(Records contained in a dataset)
○ ○ ○ ○ ○ ○ ○
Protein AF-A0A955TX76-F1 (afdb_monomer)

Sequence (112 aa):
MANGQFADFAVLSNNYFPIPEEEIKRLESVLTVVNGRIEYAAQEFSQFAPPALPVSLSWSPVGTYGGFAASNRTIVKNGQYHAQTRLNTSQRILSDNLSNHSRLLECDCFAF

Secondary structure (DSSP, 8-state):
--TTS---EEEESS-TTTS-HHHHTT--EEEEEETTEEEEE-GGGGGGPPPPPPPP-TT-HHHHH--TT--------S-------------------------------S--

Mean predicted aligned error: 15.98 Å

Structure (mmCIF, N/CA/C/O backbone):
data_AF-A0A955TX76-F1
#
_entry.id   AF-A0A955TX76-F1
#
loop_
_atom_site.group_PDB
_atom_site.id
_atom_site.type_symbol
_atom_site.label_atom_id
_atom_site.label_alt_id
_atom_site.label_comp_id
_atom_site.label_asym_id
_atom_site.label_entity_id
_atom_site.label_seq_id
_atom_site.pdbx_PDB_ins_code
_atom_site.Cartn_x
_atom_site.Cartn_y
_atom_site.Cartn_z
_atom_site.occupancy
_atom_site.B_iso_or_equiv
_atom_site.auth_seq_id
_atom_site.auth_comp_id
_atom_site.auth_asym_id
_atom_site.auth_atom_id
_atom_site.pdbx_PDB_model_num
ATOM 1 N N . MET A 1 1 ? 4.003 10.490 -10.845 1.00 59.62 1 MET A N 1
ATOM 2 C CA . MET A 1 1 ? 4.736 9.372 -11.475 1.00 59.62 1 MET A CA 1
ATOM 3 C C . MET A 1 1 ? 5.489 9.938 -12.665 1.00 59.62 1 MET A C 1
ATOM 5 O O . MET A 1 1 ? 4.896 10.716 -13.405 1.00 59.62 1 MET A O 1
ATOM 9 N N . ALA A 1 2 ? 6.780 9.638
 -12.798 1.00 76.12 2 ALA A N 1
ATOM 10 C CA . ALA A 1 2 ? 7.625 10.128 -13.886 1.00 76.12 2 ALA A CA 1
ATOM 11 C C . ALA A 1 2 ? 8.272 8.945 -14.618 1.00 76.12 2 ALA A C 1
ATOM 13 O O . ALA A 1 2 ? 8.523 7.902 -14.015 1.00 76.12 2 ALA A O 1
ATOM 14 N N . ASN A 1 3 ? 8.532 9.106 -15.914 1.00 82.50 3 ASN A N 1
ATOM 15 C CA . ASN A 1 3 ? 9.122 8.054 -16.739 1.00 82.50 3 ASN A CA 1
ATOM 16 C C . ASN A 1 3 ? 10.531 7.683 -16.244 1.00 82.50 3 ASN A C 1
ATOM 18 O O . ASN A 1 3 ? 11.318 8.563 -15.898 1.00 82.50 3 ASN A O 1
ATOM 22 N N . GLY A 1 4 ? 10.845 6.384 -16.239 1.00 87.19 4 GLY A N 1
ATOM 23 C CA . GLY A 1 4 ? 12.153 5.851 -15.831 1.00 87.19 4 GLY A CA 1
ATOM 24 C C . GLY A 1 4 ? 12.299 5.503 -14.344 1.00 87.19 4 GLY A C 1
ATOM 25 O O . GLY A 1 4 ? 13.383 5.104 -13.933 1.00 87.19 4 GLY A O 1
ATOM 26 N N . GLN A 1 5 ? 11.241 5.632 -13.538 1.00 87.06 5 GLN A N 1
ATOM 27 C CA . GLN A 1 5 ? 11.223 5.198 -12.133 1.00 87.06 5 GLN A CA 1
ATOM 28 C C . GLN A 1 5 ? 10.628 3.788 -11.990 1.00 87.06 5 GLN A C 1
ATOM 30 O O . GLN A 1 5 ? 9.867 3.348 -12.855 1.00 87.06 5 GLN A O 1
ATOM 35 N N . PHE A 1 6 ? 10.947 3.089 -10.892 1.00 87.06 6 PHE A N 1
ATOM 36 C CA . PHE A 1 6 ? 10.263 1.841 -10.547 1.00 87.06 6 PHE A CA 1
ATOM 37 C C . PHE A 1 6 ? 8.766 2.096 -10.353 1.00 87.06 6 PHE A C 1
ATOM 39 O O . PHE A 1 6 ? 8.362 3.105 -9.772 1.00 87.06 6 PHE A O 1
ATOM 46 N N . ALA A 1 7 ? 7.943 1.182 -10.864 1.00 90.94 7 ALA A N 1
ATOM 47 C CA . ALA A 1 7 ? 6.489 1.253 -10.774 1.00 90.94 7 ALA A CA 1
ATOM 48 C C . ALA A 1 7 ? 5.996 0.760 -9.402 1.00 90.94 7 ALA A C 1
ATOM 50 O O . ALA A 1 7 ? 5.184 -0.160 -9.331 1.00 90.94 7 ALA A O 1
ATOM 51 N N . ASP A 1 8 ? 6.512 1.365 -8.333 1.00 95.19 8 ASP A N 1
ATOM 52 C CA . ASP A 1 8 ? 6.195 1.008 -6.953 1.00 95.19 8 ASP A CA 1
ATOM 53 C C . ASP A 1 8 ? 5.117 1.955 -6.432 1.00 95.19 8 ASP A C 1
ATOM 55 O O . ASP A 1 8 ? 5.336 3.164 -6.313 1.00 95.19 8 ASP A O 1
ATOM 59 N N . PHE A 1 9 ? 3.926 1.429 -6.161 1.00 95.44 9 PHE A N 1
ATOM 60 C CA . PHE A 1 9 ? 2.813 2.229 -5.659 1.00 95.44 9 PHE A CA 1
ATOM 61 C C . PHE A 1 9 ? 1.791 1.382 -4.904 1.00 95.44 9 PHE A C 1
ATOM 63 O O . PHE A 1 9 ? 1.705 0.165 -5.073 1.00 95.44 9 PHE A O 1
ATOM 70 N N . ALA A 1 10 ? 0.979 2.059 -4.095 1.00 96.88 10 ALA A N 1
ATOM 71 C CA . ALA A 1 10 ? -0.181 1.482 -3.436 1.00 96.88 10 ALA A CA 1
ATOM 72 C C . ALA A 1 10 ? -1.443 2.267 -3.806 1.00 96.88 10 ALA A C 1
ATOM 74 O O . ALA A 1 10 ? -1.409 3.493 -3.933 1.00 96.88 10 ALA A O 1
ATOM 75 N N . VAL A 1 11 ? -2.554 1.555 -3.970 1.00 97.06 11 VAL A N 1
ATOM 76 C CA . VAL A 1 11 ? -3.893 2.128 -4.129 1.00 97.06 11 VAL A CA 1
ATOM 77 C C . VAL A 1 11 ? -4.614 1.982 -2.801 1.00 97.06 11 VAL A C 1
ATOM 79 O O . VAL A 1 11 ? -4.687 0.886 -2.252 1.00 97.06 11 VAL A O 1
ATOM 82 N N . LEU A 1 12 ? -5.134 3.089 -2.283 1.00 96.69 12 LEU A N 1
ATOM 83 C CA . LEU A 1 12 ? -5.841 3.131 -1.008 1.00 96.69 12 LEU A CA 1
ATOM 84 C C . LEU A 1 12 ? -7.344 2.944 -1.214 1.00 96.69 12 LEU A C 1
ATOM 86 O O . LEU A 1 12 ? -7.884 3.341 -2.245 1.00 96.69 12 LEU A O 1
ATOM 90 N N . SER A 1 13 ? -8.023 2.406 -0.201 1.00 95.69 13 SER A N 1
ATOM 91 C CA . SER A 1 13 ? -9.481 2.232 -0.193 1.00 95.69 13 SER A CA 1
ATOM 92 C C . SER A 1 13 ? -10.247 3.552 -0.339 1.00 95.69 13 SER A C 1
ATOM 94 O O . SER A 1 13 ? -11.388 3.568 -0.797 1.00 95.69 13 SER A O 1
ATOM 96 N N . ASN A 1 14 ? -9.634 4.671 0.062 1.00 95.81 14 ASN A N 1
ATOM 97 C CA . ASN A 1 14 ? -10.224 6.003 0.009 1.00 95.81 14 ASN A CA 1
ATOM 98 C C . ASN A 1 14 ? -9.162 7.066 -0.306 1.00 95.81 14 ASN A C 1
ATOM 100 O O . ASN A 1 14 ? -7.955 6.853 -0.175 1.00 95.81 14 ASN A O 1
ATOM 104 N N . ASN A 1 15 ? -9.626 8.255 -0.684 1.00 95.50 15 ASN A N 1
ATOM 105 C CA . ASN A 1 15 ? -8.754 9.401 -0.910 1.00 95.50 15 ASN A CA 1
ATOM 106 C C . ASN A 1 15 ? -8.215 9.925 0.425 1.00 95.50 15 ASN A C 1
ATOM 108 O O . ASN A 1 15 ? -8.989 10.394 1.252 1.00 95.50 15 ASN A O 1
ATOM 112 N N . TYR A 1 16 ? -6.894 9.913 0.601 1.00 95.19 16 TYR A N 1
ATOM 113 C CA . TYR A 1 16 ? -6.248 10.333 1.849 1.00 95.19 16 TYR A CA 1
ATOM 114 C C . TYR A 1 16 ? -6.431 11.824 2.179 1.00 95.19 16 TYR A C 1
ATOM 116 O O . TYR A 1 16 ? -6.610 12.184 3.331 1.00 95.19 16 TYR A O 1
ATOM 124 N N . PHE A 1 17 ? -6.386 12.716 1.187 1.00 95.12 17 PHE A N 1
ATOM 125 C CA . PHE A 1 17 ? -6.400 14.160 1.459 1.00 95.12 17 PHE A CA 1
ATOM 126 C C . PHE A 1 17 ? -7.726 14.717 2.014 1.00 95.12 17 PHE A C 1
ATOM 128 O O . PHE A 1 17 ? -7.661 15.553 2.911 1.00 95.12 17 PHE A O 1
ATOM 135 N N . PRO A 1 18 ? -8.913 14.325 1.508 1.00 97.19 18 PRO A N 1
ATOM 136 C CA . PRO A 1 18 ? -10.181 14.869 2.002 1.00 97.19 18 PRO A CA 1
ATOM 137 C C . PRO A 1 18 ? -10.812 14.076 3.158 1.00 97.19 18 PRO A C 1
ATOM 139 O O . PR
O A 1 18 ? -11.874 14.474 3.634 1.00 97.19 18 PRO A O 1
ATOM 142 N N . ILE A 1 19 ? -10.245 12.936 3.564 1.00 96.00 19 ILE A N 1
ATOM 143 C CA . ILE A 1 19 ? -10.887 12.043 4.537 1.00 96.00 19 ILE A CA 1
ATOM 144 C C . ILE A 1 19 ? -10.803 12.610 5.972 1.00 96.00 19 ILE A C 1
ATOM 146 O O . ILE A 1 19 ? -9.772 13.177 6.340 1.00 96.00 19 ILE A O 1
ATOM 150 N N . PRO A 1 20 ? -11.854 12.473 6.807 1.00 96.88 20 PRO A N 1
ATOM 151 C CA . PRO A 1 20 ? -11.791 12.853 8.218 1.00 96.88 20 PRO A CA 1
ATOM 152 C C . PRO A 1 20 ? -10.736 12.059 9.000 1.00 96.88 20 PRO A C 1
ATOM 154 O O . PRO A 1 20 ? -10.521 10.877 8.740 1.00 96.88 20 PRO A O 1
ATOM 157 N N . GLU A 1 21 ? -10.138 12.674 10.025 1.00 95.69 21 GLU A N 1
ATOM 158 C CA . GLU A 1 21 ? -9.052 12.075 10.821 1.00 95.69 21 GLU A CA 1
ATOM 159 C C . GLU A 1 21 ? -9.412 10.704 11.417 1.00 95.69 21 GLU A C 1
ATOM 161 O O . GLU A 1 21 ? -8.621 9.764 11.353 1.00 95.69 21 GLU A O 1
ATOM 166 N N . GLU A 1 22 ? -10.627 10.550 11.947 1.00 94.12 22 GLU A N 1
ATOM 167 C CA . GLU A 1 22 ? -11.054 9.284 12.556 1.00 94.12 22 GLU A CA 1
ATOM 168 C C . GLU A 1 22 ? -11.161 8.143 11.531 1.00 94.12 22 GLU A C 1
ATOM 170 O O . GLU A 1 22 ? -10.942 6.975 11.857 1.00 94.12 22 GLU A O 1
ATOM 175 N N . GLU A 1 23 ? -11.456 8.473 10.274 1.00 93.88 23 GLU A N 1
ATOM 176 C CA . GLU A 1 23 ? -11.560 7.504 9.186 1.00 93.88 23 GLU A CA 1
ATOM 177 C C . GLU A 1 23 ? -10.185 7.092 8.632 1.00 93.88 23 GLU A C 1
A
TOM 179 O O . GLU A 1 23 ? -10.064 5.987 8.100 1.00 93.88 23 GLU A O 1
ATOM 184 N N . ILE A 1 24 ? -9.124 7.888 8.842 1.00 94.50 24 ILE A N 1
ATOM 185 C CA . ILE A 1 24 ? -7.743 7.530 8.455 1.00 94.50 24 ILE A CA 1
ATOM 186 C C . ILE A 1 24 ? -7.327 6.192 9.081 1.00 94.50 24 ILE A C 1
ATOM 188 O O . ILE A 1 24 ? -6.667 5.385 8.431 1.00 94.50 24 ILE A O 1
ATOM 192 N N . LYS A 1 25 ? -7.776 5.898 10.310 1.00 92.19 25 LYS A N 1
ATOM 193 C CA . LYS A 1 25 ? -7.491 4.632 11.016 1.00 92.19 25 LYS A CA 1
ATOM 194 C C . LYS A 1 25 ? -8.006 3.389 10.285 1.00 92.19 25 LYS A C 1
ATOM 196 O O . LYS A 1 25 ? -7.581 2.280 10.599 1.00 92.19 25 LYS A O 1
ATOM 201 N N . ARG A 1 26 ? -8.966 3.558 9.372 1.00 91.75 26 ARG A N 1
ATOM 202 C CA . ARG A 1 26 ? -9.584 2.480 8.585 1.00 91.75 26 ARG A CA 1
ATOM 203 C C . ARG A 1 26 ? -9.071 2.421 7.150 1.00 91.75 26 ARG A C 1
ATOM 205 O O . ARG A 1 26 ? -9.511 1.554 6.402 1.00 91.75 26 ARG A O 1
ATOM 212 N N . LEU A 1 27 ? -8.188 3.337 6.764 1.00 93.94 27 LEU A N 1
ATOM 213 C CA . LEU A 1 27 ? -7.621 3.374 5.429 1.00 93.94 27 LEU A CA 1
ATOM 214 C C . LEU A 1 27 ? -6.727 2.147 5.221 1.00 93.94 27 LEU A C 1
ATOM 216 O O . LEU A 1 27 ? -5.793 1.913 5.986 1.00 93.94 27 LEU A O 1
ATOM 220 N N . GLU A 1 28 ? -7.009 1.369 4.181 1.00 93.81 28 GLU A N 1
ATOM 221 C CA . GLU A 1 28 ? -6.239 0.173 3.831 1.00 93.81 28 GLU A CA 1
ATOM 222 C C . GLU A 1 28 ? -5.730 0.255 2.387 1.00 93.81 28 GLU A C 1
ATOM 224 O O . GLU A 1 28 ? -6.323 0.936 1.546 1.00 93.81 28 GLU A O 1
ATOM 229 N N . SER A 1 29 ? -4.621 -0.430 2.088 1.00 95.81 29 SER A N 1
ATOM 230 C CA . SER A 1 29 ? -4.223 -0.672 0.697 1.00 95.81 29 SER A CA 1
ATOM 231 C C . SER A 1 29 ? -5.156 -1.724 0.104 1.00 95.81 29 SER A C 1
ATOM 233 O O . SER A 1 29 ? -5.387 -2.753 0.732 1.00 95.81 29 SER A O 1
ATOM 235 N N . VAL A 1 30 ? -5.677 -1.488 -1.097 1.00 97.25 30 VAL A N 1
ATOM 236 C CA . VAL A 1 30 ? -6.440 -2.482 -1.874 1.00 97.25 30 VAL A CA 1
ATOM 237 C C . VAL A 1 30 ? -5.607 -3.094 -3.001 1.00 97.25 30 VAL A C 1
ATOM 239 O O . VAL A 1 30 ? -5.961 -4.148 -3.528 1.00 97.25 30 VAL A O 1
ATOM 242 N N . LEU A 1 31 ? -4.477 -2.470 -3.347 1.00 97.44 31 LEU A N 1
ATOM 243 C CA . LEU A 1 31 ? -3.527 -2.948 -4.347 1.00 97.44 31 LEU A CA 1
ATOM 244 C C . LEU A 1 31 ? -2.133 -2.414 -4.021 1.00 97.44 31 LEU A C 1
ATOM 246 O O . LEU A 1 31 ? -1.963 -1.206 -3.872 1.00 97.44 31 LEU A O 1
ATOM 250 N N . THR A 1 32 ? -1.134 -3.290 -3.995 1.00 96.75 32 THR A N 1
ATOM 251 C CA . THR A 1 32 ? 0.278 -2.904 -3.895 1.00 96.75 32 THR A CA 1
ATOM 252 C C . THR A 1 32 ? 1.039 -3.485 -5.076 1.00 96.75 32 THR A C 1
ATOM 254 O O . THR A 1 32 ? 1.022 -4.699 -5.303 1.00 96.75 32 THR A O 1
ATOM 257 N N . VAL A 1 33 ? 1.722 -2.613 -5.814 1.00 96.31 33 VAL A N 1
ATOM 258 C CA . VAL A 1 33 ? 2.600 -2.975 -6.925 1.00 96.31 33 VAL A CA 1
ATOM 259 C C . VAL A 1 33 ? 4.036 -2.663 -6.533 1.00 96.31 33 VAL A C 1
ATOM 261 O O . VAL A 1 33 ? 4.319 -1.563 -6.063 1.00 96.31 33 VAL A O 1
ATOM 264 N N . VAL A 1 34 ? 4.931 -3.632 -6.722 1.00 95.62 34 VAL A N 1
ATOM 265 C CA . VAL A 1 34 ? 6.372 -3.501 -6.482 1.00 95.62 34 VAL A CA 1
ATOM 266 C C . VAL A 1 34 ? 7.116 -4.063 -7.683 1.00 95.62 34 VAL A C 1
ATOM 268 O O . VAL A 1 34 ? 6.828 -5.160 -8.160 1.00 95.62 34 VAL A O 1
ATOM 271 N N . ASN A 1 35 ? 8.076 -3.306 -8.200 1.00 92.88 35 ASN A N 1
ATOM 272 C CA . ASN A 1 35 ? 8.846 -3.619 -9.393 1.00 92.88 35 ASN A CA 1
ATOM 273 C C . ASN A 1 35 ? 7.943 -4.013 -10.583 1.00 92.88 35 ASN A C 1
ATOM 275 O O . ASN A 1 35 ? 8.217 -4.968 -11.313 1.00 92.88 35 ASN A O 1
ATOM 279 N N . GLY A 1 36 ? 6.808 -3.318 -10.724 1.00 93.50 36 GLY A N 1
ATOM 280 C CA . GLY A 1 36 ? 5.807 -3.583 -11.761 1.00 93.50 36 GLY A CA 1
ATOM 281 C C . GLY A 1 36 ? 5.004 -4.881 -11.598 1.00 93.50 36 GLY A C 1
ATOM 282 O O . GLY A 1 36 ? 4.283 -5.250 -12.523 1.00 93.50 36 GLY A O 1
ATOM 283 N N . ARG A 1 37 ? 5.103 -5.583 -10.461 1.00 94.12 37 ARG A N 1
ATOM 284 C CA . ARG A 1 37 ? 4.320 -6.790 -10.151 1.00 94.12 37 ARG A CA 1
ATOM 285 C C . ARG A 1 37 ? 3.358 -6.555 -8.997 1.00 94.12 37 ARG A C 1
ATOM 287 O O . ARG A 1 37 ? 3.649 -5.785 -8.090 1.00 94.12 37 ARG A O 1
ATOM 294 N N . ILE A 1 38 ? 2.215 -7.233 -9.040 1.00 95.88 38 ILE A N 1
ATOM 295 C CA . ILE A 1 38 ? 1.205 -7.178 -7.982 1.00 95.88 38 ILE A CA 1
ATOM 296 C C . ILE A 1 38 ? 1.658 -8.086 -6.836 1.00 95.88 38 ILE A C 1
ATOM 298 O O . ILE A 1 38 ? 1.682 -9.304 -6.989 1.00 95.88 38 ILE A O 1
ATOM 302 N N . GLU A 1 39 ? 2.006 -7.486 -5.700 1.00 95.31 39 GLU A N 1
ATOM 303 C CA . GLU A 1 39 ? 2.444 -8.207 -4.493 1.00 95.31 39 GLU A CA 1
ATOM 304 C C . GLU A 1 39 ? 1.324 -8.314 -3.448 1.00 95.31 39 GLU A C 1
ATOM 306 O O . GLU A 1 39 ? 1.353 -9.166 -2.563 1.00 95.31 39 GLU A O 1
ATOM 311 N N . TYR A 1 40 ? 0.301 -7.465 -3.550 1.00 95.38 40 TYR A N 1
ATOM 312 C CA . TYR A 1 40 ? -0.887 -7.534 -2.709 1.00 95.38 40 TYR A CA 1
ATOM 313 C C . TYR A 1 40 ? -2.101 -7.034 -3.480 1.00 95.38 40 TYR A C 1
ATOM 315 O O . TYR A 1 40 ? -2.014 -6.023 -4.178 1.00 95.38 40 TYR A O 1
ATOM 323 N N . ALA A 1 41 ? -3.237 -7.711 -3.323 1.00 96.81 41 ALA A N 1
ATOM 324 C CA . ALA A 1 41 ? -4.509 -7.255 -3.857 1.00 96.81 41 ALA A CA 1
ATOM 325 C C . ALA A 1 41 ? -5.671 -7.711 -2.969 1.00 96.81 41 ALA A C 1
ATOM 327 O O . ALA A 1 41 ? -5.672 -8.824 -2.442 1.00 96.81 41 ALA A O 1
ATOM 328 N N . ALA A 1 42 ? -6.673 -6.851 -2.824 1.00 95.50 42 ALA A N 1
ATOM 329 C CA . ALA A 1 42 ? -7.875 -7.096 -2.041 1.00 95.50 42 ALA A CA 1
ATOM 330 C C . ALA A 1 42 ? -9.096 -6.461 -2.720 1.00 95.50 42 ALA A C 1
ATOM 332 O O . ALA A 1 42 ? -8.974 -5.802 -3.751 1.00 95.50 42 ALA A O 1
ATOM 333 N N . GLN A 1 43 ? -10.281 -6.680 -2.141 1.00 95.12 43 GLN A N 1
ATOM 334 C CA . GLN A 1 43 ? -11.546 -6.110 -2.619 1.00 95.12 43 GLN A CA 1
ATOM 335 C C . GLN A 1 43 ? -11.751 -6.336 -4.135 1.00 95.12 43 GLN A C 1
○ ○ ○ ○ ○ ○ ○
Retype every line up to and including the one that contains "ATOM 27 C CA", beginning at the first line of the records, with no edits.

Protein AF-A0A955TX76-F1 (afdb_monomer)

Sequence (112 aa):
MANGQFADFAVLSNNYFPIPEEEIKRLESVLTVVNGRIEYAAQEFSQFAPPALPVSLSWSPVGTYGGFAASNRTIVKNGQYHAQTRLNTSQRILSDNLSNHSRLLECDCFAF

Secondary structure (DSSP, 8-state):
--TTS---EEEESS-TTTS-HHHHTT--EEEEEETTEEEEE-GGGGGGPPPPPPPP-TT-HHHHH--TT--------S-------------------------------S--

Mean predicted aligned error: 15.98 Å

Structure (mmCIF, N/CA/C/O backbone):
data_AF-A0A955TX76-F1
#
_entry.id   AF-A0A955TX76-F1
#
loop_
_atom_site.group_PDB
_atom_site.id
_atom_site.type_symbol
_atom_site.label_atom_id
_atom_site.label_alt_id
_atom_site.label_comp_id
_atom_site.label_asym_id
_atom_site.label_entity_id
_atom_site.label_seq_id
_atom_site.pdbx_PDB_ins_code
_atom_site.Cartn_x
_atom_site.Cartn_y
_atom_site.Cartn_z
_atom_site.occupancy
_atom_site.B_iso_or_equiv
_atom_site.auth_seq_id
_atom_site.auth_comp_id
_atom_site.auth_asym_id
_atom_site.auth_atom_id
_atom_site.pdbx_PDB_model_num
ATOM 1 N N . MET A 1 1 ? 4.003 10.490 -10.845 1.00 59.62 1 MET A N 1
ATOM 2 C CA . MET A 1 1 ? 4.736 9.372 -11.475 1.00 59.62 1 MET A CA 1
ATOM 3 C C . MET A 1 1 ? 5.489 9.938 -12.665 1.00 59.62 1 MET A C 1
ATOM 5 O O . MET A 1 1 ? 4.896 10.716 -13.405 1.00 59.62 1 MET A O 1
ATOM 9 N N . ALA A 1 2 ? 6.780 9.638
 -12.798 1.00 76.12 2 ALA A N 1
ATOM 10 C CA . ALA A 1 2 ? 7.625 10.128 -13.886 1.00 76.12 2 ALA A CA 1
ATOM 11 C C . ALA A 1 2 ? 8.272 8.945 -14.618 1.00 76.12 2 ALA A C 1
ATOM 13 O O . ALA A 1 2 ? 8.523 7.902 -14.015 1.00 76.12 2 ALA A O 1
ATOM 14 N N . ASN A 1 3 ? 8.532 9.106 -15.914 1.00 82.50 3 ASN A N 1
ATOM 15 C CA . ASN A 1 3 ? 9.122 8.054 -16.739 1.00 82.50 3 ASN A CA 1
ATOM 16 C C . ASN A 1 3 ? 10.531 7.683 -16.244 1.00 82.50 3 ASN A C 1
ATOM 18 O O . ASN A 1 3 ? 11.318 8.563 -15.898 1.00 82.50 3 ASN A O 1
ATOM 22 N N . GLY A 1 4 ? 10.845 6.384 -16.239 1.00 87.19 4 GLY A N 1
ATOM 23 C CA . GLY A 1 4 ? 12.153 5.851 -15.831 1.00 87.19 4 GLY A CA 1
ATOM 24 C C . GLY A 1 4 ? 12.299 5.503 -14.344 1.00 87.19 4 GLY A C 1
ATOM 25 O O . GLY A 1 4 ? 13.383 5.104 -13.933 1.00 87.19 4 GLY A O 1
ATOM 26 N N . GLN A 1 5 ? 11.241 5.632 -13.538 1.00 87.06 5 GLN A N 1
ATOM 27 C CA . GLN A 1 5 ? 11.223 5.198 -12.133 1.00 87.06 5 GLN A CA 1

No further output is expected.